**Assignment:** Only one stretch of the records below should be repeated. It starts with the line containing "ATOM 26 N N . ILE" and goes on through the line containing "ATOM 78 N N", exactly as written.
[Start of Attachment]
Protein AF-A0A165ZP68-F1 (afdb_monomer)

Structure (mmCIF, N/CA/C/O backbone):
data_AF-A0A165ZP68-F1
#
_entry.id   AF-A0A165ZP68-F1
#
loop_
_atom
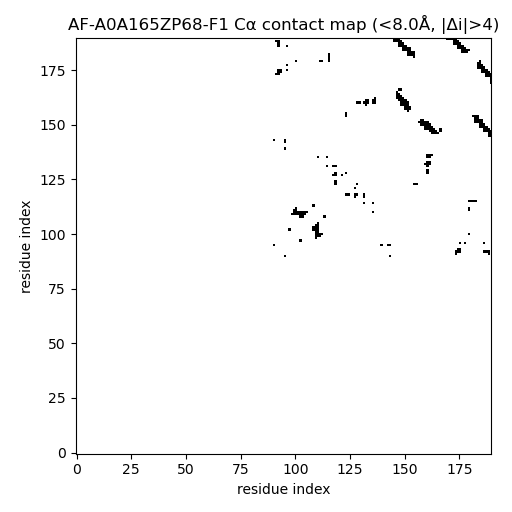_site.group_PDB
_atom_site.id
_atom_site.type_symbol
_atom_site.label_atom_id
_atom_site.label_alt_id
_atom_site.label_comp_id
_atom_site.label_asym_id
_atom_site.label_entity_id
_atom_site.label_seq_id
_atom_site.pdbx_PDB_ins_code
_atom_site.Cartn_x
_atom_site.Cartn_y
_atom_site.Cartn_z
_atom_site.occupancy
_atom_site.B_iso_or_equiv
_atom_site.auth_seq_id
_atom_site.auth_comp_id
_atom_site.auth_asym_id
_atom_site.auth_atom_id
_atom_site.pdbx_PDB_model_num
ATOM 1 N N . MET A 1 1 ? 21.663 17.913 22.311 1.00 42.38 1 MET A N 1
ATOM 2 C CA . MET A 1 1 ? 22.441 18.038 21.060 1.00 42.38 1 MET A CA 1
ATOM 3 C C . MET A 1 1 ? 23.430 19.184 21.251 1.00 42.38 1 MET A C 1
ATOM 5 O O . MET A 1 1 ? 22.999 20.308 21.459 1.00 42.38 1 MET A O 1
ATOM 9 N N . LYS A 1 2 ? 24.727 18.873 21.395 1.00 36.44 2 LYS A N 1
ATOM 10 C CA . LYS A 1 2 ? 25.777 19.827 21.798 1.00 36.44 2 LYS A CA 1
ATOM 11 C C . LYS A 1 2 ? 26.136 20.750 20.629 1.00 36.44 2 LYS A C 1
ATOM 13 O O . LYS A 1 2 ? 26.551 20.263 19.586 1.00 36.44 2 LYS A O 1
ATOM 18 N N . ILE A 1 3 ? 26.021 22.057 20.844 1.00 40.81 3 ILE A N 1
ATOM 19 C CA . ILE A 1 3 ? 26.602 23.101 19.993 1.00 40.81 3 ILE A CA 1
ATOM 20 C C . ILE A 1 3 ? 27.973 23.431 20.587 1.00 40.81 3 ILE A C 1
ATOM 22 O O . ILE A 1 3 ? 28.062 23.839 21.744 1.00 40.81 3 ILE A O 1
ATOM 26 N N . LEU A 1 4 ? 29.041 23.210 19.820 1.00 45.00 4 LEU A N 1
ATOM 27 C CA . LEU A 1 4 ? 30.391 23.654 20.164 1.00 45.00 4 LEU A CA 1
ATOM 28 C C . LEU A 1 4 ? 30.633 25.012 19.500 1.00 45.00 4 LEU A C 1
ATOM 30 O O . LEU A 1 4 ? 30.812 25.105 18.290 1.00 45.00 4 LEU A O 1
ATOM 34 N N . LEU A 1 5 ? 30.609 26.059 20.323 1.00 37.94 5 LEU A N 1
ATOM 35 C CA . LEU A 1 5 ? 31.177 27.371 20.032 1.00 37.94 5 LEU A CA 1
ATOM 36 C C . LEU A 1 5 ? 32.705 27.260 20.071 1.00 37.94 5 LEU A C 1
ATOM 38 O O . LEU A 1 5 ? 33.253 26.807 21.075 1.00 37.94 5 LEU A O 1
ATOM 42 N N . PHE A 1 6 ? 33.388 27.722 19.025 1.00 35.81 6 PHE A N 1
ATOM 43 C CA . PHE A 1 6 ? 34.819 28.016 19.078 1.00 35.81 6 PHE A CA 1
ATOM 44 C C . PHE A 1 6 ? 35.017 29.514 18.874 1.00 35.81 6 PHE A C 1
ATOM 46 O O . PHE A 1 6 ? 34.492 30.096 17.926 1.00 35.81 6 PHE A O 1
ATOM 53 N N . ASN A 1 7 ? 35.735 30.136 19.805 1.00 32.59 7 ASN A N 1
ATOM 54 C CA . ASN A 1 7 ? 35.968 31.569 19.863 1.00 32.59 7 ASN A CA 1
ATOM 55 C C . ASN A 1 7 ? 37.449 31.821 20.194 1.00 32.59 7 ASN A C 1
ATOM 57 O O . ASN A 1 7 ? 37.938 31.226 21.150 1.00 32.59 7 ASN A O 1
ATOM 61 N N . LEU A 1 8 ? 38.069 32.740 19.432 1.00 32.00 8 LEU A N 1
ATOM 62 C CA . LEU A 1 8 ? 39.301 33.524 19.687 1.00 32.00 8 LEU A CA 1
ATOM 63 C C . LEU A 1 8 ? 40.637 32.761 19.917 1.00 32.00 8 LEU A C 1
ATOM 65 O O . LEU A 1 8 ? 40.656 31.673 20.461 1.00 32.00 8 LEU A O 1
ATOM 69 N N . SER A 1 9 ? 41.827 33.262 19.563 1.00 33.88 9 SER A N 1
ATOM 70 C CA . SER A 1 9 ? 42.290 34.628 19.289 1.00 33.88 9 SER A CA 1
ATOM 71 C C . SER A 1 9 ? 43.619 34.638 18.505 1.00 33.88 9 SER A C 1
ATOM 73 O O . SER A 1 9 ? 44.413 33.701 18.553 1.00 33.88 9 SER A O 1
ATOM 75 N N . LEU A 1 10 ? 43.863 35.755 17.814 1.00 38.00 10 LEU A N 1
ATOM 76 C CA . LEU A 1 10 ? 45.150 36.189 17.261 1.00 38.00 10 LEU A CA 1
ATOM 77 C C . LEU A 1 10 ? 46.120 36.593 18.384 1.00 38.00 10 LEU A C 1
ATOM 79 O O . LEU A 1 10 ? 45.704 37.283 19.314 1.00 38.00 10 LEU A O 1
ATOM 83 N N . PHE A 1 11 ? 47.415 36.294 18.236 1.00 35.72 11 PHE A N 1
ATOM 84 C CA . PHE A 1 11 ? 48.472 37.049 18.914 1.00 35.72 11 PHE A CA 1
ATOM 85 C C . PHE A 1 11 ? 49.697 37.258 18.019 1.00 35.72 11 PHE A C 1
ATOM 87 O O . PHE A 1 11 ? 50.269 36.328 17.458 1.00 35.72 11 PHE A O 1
[End of Attachment]
[Start of Attachment]
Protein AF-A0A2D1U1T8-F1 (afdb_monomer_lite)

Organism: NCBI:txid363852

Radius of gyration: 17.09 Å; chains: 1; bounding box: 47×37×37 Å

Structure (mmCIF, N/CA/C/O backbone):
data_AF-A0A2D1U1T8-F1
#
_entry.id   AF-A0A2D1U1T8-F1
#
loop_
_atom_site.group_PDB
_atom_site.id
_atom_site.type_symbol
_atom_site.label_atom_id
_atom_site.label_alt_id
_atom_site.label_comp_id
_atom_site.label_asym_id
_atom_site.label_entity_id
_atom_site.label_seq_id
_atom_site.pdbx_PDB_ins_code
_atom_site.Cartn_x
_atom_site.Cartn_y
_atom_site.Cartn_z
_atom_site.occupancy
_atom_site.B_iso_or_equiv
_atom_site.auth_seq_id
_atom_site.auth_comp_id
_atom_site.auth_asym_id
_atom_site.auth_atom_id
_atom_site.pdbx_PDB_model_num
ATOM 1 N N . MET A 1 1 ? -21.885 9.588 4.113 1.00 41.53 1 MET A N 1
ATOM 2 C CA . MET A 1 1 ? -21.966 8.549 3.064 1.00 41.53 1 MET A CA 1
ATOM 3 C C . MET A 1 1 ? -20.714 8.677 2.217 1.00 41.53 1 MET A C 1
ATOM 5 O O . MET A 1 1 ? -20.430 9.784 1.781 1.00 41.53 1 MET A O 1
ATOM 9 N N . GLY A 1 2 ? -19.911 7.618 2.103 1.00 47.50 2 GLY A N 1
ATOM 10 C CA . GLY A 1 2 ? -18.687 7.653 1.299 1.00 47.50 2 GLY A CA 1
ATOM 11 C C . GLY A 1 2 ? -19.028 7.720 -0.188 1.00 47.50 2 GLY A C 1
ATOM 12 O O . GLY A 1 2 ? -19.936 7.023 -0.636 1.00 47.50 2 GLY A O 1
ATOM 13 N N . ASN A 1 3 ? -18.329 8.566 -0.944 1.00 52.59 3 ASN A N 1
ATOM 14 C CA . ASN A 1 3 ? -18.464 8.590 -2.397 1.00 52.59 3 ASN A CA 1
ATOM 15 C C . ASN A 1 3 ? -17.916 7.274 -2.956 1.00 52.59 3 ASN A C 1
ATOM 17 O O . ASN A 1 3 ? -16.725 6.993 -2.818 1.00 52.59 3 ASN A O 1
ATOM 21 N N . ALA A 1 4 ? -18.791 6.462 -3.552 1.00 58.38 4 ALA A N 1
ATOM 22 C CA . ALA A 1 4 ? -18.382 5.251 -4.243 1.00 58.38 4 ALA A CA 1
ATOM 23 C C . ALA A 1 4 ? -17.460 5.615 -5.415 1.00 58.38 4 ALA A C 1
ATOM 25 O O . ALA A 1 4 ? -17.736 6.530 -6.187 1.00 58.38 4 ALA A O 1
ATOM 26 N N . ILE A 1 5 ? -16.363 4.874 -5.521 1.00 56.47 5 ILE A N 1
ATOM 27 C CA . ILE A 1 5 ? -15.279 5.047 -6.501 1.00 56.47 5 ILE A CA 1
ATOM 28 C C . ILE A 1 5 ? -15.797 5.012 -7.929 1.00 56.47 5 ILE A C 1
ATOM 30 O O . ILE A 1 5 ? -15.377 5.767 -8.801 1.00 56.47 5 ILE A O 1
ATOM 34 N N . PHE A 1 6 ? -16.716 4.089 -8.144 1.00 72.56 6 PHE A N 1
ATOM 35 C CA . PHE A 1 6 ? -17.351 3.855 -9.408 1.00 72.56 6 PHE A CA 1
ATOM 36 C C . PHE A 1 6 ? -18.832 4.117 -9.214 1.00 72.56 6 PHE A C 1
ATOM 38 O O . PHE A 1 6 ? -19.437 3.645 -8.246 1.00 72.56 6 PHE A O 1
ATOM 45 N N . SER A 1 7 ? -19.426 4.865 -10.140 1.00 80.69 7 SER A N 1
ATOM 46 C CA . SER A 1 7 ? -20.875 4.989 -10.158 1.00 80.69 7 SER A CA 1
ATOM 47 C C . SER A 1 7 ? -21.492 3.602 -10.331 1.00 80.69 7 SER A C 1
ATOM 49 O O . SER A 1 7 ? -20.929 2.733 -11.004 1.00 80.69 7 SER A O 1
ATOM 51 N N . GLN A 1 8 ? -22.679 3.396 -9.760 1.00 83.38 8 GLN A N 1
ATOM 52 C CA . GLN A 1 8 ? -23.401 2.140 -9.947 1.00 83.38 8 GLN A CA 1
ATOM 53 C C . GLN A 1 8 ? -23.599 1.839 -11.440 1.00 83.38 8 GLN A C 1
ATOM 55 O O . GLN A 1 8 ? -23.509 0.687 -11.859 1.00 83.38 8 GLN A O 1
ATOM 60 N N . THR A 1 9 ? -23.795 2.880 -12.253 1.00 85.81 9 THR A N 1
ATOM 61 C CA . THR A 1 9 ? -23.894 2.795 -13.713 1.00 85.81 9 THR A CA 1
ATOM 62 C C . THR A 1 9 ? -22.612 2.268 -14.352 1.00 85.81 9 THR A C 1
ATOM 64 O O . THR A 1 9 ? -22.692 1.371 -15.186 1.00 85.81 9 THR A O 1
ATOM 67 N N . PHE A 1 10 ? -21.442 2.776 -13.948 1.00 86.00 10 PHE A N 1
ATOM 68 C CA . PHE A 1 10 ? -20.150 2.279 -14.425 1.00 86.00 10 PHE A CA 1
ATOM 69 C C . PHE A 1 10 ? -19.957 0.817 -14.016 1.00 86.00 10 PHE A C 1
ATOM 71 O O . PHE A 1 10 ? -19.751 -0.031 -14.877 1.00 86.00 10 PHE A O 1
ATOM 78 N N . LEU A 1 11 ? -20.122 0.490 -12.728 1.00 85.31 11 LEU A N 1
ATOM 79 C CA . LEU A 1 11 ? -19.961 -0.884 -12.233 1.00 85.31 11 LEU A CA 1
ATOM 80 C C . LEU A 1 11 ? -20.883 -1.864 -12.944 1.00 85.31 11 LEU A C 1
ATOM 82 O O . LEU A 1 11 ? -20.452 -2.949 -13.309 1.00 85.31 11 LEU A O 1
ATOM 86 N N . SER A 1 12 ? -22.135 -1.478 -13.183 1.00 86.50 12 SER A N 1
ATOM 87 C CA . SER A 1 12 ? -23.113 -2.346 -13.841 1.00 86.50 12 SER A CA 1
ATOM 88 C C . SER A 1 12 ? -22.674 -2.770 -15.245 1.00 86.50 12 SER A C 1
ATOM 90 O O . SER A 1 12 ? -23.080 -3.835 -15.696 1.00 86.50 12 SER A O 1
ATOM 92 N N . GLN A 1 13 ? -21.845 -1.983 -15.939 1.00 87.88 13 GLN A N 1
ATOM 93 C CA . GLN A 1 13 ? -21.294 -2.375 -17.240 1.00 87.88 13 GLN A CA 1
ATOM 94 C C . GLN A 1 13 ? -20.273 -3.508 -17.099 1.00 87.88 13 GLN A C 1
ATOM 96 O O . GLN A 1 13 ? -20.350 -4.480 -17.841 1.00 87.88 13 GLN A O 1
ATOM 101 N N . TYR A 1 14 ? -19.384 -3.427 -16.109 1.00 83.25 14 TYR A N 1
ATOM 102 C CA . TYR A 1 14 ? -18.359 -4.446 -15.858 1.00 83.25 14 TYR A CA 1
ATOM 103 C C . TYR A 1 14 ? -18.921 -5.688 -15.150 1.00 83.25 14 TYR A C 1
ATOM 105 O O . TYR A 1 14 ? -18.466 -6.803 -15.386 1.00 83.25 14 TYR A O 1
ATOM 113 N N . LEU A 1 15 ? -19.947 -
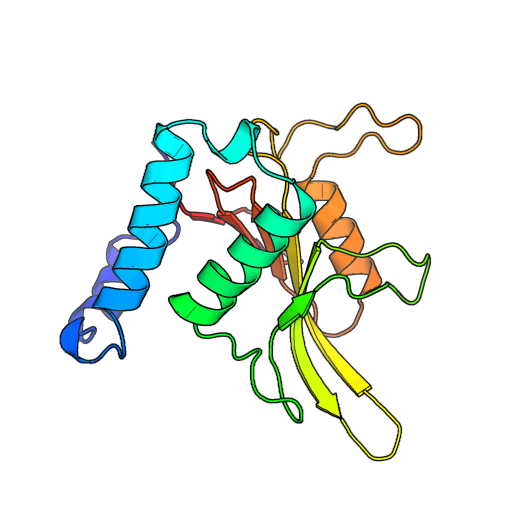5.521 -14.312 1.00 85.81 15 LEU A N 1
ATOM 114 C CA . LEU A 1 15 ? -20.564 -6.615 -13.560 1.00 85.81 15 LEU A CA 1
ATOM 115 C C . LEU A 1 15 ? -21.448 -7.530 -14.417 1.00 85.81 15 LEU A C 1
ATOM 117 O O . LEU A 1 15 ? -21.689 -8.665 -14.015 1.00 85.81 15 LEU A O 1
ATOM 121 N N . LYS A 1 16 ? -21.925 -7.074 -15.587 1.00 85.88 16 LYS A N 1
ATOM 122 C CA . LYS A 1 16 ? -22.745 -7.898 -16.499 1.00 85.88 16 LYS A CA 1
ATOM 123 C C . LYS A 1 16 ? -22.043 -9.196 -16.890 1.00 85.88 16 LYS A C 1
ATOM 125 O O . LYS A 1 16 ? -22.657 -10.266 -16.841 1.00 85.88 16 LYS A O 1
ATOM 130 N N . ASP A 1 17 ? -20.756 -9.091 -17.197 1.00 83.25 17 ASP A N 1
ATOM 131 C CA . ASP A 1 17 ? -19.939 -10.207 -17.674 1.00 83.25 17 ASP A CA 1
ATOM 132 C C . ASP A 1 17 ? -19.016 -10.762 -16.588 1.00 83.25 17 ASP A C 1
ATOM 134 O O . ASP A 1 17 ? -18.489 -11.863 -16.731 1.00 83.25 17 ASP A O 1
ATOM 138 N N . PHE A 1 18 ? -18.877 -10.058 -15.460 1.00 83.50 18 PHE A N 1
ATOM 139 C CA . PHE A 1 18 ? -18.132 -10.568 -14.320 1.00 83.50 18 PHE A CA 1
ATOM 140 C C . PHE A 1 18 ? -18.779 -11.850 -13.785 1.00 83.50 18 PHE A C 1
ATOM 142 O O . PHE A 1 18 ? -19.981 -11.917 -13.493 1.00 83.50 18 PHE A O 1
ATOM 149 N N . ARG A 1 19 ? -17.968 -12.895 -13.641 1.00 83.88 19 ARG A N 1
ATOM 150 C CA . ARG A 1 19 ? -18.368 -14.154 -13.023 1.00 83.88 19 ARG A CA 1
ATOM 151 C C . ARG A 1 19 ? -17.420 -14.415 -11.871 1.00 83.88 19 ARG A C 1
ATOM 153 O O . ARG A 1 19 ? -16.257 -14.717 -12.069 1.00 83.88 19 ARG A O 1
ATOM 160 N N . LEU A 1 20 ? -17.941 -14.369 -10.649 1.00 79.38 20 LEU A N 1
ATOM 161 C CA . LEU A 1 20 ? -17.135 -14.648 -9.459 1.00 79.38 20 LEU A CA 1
[End of Attachment]
**Written response:**
ATOM 26 N N . ILE A 1 5 ? -16.363 4.874 -5.521 1.00 56.47 5 ILE A N 1
ATOM 27 C CA . ILE A 1 5 ? -15.279 5.047 -6.501 1.00 56.47 5 ILE A CA 1
ATOM 28 C C . ILE A 1 5 ? -15.797 5.012 -7.929 1.00 56.47 5 ILE A C 1
ATOM 30 O O . ILE A 1 5 ? -15.377 5.767 -8.801 1.00 56.47 5 ILE A O 1
ATOM 34 N N . PHE A 1 6 ? -16.716 4.089 -8.144 1.00 72.56 6 PHE A N 1
ATOM 35 C CA . PHE A 1 6 ? -17.351 3.855 -9.408 1.00 72.56 6 PHE A CA 1
ATOM 36 C C . PHE A 1 6 ? -18.832 4.117 -9.214 1.00 72.56 6 PHE A C 1
ATOM 38 O O . PHE A 1 6 ? -19.437 3.645 -8.246 1.00 72.56 6 PHE A O 1
ATOM 45 N N . SER A 1 7 ? -19.426 4.865 -10.140 1.00 80.69 7 SER A N 1
ATOM 46 C CA . SER A 1 7 ? -20.875 4.989 -10.158 1.00 80.69 7 SER A CA 1
ATOM 47 C C . SER A 1 7 ? -21.492 3.602 -10.331 1.00 80.69 7 SER A C 1
ATOM 49 O O . SER A 1 7 ? -20.929 2.733 -11.004 1.00 80.69 7 SER A O 1
ATOM 51 N N . GLN A 1 8 ? -22.679 3.396 -9.760 1.00 83.38 8 GLN A N 1
ATOM 52 C CA . GLN A 1 8 ? -23.401 2.140 -9.947 1.00 83.38 8 GLN A CA 1
ATOM 53 C C . GLN A 1 8 ? -23.599 1.839 -11.440 1.00 83.38 8 GLN A C 1
ATOM 55 O O . GLN A 1 8 ? -23.509 0.687 -11.859 1.00 83.38 8 GLN A O 1
ATOM 60 N N . THR A 1 9 ? -23.795 2.880 -12.253 1.00 85.81 9 THR A N 1
ATOM 61 C CA . THR A 1 9 ? -23.894 2.795 -13.713 1.00 85.81 9 THR A CA 1
ATOM 62 C C . THR A 1 9 ? -22.612 2.268 -14.352 1.00 85.81 9 THR A C 1
ATOM 64 O O . THR A 1 9 ? -22.692 1.371 -15.186 1.00 85.81 9 THR A O 1
ATOM 67 N N . PHE A 1 10 ? -21.442 2.776 -13.948 1.00 86.00 10 PHE A N 1
ATOM 68 C CA . PHE A 1 10 ? -20.150 2.279 -14.425 1.00 86.00 10 PHE A CA 1
ATOM 69 C C . PHE A 1 10 ? -19.957 0.817 -14.016 1.00 86.00 10 PHE A C 1
ATOM 71 O O . PHE A 1 10 ? -19.751 -0.031 -14.877 1.00 86.00 10 PHE A O 1
ATOM 78 N N . LEU A 1 11 ? -20.122 0.490 -12.728 1.00 85.31 11 LEU A N 1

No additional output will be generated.